Closed litevex closed 1 year ago

litevex commented 1 year ago

For people only interested in the variation part, it would be good to have the VD-Basic checkpoint public.

demirklvc commented 1 year ago

exactly. just want to play with the variation tool-it makes much fun.

xingqian2018 commented 1 year ago

We will release the basic model in later updates. Please stay tuned.

TabuaTambalam commented 1 year ago

Image variation part only is a 3gb+ unet just as justinpinkney's (I made it into JITs before: https://huggingface.co/Larvik/sd470k_imgemb/tree/main) Load a 12gb weight file for that is not necessary.

Also the cond image will be resized to 224x224 anyway, make that a [1,3,512,512] thing is also not necessary.

A short script to make image cond:

import os
import torch
from PIL import Image
from torchvision import transforms
def load_im(im_path):
    if im_path.startswith("http"):
        response = requests.get(im_path)
        response.raise_for_status()
        im = Image.open(BytesIO(response.content))
    else:
        im = Image.open(im_path).convert("RGB")
    tforms = transforms.Compose([
        transforms.Resize(224),
        transforms.CenterCrop((224, 224)),
        transforms.ToTensor(),
    ])
    inp = tforms(im).unsqueeze(0)
    return inp*2-1
if not os.path.isfile('imgemb.pt'):
  !wget https://huggingface.co/Larvik/imgemb_t1/resolve/main/imgemb.pt
  #https://huggingface.co/Larvik/imgemb/resolve/main/imgemb.pt
imgemb=torch.jit.load('imgemb.pt').float()
c=imgemb.norm( imgemb.proj_all(  imgemb(  imgemb.preproc(load_im('xipooh.jpg')) ) ) )

#for justinpinkney's
#c= imgemb.proj(  imgemb(  imgemb.preproc(load_im('xipooh.jpg')) ) ) 

Some results: https://imgur.com/a/7YvwUmI First one is cond image, other are vars. Seems not work well when non-square (vars are 704x768).

Also I made a nb for free tier 12gb sys ram Colab: https://colab.research.google.com/github/TabuaTambalam/DalleWebms/blob/main/docs/debugging/LDM_vrs.ipynb

Bascially, without meta device trick (https://pytorch.org/torchdistx/latest/fake_tensor.html), Pytorch requires 2x sys ram to load a model and its weights. This one is likely even go 2.5x because it loads vae weights and (textual?) CLIP weights over again, which are already inside that 12gb weight file.
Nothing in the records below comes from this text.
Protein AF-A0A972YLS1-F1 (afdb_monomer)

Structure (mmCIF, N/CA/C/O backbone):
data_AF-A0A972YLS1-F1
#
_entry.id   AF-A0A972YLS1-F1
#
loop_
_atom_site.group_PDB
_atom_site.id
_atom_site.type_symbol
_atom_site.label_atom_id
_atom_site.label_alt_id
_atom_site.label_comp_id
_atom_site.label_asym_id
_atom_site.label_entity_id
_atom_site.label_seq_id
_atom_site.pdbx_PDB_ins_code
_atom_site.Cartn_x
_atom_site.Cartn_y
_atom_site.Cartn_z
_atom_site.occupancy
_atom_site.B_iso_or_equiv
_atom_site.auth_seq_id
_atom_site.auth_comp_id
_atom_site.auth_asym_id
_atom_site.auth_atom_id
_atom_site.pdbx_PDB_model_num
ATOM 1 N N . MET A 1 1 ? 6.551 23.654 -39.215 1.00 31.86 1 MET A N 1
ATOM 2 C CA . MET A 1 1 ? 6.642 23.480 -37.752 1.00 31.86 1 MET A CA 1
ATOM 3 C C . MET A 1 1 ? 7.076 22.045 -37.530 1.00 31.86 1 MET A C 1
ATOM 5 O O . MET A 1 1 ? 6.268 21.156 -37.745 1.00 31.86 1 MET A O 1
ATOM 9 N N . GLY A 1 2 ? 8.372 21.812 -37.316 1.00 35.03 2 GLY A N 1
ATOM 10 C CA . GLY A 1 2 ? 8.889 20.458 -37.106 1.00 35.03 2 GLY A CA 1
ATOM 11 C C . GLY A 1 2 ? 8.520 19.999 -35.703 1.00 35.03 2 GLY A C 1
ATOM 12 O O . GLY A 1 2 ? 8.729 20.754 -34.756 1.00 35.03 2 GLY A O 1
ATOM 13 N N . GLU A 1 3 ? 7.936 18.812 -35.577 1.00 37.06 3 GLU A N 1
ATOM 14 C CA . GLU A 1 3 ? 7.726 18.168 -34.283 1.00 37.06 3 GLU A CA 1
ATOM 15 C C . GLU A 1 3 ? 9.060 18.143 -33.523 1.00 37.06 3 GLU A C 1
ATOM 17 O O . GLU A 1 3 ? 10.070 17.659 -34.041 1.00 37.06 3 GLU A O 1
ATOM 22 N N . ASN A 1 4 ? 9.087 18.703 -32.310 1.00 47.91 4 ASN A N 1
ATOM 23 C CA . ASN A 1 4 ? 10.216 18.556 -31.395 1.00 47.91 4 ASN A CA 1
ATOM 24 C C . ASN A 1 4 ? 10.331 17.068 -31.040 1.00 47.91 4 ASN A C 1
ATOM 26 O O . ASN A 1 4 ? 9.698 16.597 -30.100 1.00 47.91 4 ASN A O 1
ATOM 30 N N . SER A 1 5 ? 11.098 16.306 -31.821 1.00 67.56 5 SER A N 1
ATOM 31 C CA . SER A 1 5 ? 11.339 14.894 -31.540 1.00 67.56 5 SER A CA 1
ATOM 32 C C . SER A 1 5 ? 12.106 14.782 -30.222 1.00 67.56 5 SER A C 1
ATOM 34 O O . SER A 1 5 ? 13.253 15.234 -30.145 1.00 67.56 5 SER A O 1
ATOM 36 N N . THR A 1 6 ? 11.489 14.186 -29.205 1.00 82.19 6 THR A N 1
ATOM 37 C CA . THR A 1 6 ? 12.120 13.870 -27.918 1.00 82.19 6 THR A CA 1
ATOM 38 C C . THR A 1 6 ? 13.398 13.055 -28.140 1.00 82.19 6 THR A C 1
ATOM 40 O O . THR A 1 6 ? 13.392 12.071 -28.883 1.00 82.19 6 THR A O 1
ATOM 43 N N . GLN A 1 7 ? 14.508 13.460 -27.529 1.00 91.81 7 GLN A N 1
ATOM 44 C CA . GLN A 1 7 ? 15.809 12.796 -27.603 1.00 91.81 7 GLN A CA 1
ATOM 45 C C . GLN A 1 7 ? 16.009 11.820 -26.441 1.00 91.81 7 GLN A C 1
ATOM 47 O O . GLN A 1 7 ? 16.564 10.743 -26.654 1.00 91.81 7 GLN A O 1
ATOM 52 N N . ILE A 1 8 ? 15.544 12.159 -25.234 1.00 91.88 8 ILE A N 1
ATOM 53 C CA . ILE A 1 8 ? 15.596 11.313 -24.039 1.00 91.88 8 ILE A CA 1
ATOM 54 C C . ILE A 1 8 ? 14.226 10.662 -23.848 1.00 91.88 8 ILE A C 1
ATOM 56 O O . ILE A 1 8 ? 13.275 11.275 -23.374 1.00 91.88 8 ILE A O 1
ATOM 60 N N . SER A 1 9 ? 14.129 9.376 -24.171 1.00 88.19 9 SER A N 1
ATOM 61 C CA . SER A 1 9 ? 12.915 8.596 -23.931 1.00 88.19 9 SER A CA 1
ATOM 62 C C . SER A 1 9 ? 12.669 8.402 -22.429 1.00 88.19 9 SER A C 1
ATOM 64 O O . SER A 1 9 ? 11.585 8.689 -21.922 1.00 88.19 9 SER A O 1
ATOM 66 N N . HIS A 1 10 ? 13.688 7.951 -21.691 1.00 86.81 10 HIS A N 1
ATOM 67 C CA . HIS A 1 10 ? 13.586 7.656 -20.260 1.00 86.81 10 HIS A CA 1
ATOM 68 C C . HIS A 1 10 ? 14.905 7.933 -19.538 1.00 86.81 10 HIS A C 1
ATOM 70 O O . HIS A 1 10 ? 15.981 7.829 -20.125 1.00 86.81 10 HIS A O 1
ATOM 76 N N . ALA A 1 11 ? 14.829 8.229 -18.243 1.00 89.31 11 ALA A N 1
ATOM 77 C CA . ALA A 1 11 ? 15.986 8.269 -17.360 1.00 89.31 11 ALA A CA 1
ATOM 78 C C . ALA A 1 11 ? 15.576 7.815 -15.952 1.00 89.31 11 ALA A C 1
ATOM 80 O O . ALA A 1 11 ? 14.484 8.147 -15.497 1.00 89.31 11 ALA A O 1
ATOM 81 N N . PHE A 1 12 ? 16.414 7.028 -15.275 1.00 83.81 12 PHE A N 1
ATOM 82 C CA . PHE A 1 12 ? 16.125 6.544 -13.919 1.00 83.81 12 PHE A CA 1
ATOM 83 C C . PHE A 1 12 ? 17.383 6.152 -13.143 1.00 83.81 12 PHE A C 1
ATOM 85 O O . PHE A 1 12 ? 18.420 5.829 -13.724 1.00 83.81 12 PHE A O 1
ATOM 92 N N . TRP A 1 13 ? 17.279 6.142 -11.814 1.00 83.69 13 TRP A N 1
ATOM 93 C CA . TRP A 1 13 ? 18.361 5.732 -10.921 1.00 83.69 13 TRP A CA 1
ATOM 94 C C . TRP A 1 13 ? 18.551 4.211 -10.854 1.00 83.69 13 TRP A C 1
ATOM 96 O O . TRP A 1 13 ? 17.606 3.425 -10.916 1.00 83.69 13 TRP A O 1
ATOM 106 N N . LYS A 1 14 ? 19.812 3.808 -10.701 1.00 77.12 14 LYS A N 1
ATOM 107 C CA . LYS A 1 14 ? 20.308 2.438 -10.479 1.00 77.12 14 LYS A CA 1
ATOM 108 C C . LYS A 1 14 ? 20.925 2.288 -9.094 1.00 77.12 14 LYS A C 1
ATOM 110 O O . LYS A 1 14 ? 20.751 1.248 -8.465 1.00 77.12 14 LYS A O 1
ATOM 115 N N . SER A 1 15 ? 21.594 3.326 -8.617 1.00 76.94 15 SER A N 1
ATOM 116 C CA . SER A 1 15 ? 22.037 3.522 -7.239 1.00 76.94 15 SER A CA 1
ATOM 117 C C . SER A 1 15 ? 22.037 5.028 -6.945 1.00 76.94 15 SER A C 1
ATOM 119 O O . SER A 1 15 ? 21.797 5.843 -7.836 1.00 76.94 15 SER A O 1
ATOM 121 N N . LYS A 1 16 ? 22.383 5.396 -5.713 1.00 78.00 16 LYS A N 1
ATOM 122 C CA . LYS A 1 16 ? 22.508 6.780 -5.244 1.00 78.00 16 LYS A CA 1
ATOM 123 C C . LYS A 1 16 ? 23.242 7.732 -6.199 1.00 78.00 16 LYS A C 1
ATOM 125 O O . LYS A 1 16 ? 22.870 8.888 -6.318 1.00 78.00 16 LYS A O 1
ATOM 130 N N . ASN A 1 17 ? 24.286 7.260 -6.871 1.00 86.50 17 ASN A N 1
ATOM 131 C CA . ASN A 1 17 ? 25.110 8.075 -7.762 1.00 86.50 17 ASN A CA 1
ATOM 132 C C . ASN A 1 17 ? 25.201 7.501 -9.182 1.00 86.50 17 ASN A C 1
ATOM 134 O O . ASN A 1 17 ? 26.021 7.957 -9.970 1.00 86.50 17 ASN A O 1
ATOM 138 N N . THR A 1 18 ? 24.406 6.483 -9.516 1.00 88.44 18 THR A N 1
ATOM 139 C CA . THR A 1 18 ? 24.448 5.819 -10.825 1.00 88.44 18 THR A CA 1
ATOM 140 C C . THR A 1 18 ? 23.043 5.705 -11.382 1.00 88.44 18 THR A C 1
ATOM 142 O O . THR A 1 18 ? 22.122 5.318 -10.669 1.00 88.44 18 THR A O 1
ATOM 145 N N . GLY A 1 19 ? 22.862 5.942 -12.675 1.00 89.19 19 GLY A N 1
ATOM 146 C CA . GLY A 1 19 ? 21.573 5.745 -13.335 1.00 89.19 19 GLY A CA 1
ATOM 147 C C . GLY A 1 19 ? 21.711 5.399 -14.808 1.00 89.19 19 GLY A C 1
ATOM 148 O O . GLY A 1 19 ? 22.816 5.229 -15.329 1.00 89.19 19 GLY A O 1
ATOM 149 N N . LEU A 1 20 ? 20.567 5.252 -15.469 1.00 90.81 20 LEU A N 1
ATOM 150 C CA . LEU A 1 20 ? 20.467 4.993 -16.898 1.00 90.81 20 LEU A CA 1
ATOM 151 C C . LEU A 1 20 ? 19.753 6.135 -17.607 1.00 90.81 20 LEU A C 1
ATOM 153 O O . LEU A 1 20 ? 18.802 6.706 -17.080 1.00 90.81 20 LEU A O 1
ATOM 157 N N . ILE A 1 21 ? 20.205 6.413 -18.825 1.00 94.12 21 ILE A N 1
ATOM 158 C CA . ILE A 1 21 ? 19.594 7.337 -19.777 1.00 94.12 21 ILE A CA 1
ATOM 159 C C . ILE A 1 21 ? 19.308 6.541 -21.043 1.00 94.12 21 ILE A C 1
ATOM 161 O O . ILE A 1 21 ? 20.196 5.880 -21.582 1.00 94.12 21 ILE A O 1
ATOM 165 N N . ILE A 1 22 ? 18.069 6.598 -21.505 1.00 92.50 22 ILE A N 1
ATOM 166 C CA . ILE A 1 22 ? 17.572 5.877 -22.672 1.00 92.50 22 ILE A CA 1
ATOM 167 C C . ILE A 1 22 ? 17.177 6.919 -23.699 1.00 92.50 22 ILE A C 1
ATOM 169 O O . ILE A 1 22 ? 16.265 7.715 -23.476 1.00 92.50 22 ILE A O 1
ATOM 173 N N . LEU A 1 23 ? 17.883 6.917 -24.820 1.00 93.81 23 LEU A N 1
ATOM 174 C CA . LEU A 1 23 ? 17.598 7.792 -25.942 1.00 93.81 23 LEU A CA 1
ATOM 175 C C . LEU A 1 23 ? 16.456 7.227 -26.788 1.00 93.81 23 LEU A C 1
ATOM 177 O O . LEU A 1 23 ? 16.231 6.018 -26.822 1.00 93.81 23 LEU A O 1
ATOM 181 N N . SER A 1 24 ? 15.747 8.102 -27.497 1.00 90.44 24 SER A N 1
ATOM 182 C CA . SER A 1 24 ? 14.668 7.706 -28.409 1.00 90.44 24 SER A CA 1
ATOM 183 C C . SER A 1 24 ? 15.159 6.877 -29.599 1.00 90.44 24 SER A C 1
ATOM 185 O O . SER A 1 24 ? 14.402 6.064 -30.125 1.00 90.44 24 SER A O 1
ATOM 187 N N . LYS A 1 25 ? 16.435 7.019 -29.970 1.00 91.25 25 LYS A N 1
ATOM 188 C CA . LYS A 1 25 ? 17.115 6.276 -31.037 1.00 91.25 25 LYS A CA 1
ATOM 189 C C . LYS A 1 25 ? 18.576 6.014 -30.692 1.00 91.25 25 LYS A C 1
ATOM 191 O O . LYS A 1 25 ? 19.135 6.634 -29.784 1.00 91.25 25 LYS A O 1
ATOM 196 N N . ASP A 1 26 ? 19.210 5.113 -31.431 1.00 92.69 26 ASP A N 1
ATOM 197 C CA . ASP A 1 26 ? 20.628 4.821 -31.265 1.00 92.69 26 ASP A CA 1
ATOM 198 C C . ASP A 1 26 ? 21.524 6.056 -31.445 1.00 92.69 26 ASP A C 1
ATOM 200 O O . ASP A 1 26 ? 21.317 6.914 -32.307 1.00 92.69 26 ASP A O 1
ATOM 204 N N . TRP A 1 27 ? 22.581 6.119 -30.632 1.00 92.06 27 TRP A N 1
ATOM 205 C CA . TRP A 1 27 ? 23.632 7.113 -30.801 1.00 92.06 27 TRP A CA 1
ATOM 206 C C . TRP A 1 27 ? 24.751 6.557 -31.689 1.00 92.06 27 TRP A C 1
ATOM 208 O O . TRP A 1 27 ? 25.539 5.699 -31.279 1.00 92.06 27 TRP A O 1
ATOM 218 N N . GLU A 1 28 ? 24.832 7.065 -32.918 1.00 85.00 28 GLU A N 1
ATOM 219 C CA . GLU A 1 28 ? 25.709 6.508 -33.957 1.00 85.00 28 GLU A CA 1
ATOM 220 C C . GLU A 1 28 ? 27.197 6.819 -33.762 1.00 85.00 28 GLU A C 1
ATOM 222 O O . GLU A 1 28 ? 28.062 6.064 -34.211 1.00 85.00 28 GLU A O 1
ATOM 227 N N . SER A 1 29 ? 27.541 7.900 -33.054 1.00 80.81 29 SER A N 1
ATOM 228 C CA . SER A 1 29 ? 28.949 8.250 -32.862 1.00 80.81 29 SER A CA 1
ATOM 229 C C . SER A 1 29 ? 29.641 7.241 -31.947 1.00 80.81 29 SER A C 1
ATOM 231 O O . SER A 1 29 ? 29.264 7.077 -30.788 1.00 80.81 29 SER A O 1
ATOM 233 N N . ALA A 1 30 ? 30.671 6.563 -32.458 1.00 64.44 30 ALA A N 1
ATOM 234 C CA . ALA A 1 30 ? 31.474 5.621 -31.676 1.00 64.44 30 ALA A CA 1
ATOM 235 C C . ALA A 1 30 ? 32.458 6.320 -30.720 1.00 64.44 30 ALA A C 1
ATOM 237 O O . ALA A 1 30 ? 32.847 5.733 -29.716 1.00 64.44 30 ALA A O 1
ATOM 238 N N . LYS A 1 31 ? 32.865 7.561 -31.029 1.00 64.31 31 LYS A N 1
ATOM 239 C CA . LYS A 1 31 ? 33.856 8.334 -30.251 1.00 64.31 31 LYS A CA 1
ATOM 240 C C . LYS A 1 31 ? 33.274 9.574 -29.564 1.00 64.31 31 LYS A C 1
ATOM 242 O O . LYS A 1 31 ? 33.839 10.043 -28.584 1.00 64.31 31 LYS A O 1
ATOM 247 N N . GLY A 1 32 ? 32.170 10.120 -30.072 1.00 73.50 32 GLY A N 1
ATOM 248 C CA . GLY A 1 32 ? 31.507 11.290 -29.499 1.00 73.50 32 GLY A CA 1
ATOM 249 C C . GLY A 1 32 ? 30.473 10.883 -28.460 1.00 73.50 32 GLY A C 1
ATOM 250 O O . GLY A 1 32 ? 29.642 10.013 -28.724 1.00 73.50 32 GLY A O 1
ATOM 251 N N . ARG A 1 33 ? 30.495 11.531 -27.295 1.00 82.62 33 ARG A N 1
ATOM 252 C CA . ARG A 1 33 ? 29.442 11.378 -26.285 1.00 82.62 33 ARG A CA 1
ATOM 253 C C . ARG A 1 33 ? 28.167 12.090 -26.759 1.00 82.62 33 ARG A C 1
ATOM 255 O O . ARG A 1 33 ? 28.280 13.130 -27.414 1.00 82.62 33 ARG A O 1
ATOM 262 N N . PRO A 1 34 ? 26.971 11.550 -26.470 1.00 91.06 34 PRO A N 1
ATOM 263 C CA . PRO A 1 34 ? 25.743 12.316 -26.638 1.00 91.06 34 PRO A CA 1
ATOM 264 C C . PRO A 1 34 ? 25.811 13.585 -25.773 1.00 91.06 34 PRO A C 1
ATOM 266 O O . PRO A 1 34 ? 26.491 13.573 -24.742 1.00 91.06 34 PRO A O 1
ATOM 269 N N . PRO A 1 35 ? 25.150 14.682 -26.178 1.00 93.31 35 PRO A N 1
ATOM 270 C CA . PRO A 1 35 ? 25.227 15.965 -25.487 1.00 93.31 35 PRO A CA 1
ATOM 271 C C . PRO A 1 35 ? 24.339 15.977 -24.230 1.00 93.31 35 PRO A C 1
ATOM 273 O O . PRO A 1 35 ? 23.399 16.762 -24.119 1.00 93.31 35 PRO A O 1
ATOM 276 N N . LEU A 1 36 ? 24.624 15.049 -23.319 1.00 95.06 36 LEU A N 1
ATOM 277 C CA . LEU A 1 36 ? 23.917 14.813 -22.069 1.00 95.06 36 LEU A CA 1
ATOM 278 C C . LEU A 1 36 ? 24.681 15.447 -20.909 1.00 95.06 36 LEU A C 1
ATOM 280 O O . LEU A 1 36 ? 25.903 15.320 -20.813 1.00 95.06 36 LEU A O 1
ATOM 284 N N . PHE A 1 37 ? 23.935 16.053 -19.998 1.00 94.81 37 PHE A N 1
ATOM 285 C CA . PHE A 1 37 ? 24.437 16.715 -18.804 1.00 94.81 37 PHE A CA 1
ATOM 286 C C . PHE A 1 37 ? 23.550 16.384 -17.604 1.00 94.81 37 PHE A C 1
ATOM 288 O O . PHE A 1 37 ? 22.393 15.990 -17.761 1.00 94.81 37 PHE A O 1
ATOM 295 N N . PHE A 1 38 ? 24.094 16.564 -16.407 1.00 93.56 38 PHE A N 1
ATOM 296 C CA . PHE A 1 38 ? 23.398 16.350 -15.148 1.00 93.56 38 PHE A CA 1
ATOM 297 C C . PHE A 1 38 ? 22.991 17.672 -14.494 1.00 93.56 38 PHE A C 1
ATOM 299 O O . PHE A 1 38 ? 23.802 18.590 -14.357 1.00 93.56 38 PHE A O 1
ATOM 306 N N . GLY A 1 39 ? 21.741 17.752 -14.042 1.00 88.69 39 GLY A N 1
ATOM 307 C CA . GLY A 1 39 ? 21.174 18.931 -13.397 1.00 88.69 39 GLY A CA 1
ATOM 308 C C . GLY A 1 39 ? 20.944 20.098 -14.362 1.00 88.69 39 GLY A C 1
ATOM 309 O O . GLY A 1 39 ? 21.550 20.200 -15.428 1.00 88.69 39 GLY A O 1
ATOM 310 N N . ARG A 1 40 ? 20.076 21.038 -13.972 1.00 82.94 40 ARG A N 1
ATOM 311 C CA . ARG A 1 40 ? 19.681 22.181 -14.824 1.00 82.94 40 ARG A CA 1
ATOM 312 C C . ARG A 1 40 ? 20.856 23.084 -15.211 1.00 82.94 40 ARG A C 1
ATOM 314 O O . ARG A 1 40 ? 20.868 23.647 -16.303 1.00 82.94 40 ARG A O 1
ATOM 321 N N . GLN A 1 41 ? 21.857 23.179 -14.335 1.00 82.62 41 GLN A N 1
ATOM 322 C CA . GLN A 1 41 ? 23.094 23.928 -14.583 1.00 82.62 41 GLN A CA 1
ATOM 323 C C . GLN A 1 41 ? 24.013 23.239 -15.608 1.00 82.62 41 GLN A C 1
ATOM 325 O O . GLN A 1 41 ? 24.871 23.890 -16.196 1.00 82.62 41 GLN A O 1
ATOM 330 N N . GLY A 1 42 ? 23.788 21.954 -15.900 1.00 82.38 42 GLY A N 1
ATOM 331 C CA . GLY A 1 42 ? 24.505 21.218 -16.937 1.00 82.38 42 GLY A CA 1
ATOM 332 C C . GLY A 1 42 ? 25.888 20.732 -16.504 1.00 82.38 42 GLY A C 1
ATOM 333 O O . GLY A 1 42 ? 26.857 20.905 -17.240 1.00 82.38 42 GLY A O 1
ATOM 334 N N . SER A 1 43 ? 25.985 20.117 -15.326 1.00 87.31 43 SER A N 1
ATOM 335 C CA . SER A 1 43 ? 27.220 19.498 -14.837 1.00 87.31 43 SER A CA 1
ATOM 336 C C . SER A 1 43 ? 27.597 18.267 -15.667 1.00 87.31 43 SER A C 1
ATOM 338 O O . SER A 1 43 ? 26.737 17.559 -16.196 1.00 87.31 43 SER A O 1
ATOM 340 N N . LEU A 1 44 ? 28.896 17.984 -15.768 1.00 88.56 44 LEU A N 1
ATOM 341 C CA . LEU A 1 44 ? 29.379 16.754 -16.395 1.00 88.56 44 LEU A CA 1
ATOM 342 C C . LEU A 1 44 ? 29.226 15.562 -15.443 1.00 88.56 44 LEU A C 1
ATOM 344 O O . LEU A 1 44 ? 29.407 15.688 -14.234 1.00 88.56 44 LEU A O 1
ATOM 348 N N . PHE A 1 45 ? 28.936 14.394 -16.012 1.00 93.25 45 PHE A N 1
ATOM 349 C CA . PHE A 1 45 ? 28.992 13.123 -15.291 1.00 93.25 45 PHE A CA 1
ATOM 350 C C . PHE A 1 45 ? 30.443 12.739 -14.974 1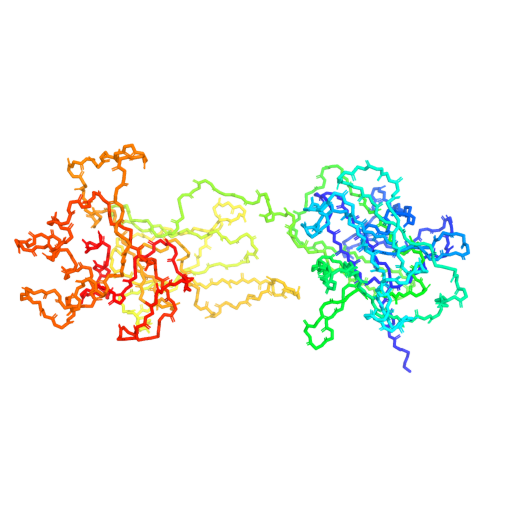.00 93.25 45 PHE A C 1
ATOM 352 O O . PHE A 1 45 ? 31.349 13.063 -15.747 1.00 93.25 45 PHE A O 1
ATOM 359 N N . ALA A 1 46 ? 30.655 11.982 -13.894 1.00 93.56 46 ALA A N 1
ATOM 360 C CA . ALA A 1 46 ? 31.945 11.355 -13.617 1.00 93.56 46 ALA A CA 1
ATOM 361 C C . ALA A 1 46 ? 32.282 10.331 -14.715 1.00 93.56 46 ALA A C 1
ATOM 363 O O . ALA A 1 46 ? 33.353 10.392 -15.322 1.00 93.56 46 ALA A O 1
ATOM 364 N N . THR A 1 47 ? 31.328 9.459 -15.057 1.00 94.56 47 THR A N 1
ATOM 365 C CA . THR A 1 47 ? 31.372 8.637 -16.275 1.00 94.56 47 THR A CA 1
ATOM 366 C C . THR A 1 47 ? 30.034 8.654 -17.004 1.00 94.56 47 THR A C 1
ATOM 368 O O . THR A 1 47 ? 28.977 8.850 -16.404 1.00 94.56 47 THR A O 1
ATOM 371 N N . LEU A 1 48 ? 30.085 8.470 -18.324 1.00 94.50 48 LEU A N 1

The notebook above extracts weight blobs to disk and just load the needful ones, and made it possible to run on 12gb sys ram colab (can even without colab gpu).

demosch commented 1 year ago

Image variation part only is a 3gb+ unet just as justinpinkney's (I made it into JITs before: https://huggingface.co/Larvik/sd470k_imgemb/tree/main) Load a 12gb weight file for that is not necessary.

Also the cond image will be resized to 224x224 anyway, make that a [1,3,512,512] thing is also not necessary.

A short script to make image cond:

import os
import torch
from PIL import Image
from torchvision import transforms
def load_im(im_path):
    if im_path.startswith("http"):
        response = requests.get(im_path)
        response.raise_for_status()
        im = Image.open(BytesIO(response.content))
    else:
        im = Image.open(im_path).convert("RGB")
    tforms = transforms.Compose([
        transforms.Resize(224),
        transforms.CenterCrop((224, 224)),
        transforms.ToTensor(),
    ])
    inp = tforms(im).unsqueeze(0)
    return inp*2-1
if not os.path.isfile('imgemb.pt'):
  !wget https://huggingface.co/Larvik/imgemb_t1/resolve/main/imgemb.pt
  #https://huggingface.co/Larvik/imgemb/resolve/main/imgemb.pt
imgemb=torch.jit.load('imgemb.pt').float()
c=imgemb.norm( imgemb.proj_all(  imgemb(  imgemb.preproc(load_im('xipooh.jpg')) ) ) )

#for justinpinkney's
#c= imgemb.proj(  imgemb(  imgemb.preproc(load_im('xipooh.jpg')) ) ) 

Some results: https://imgur.com/a/7YvwUmI First one is cond image, other are vars. Seems not work well when non-square (vars are 704x768).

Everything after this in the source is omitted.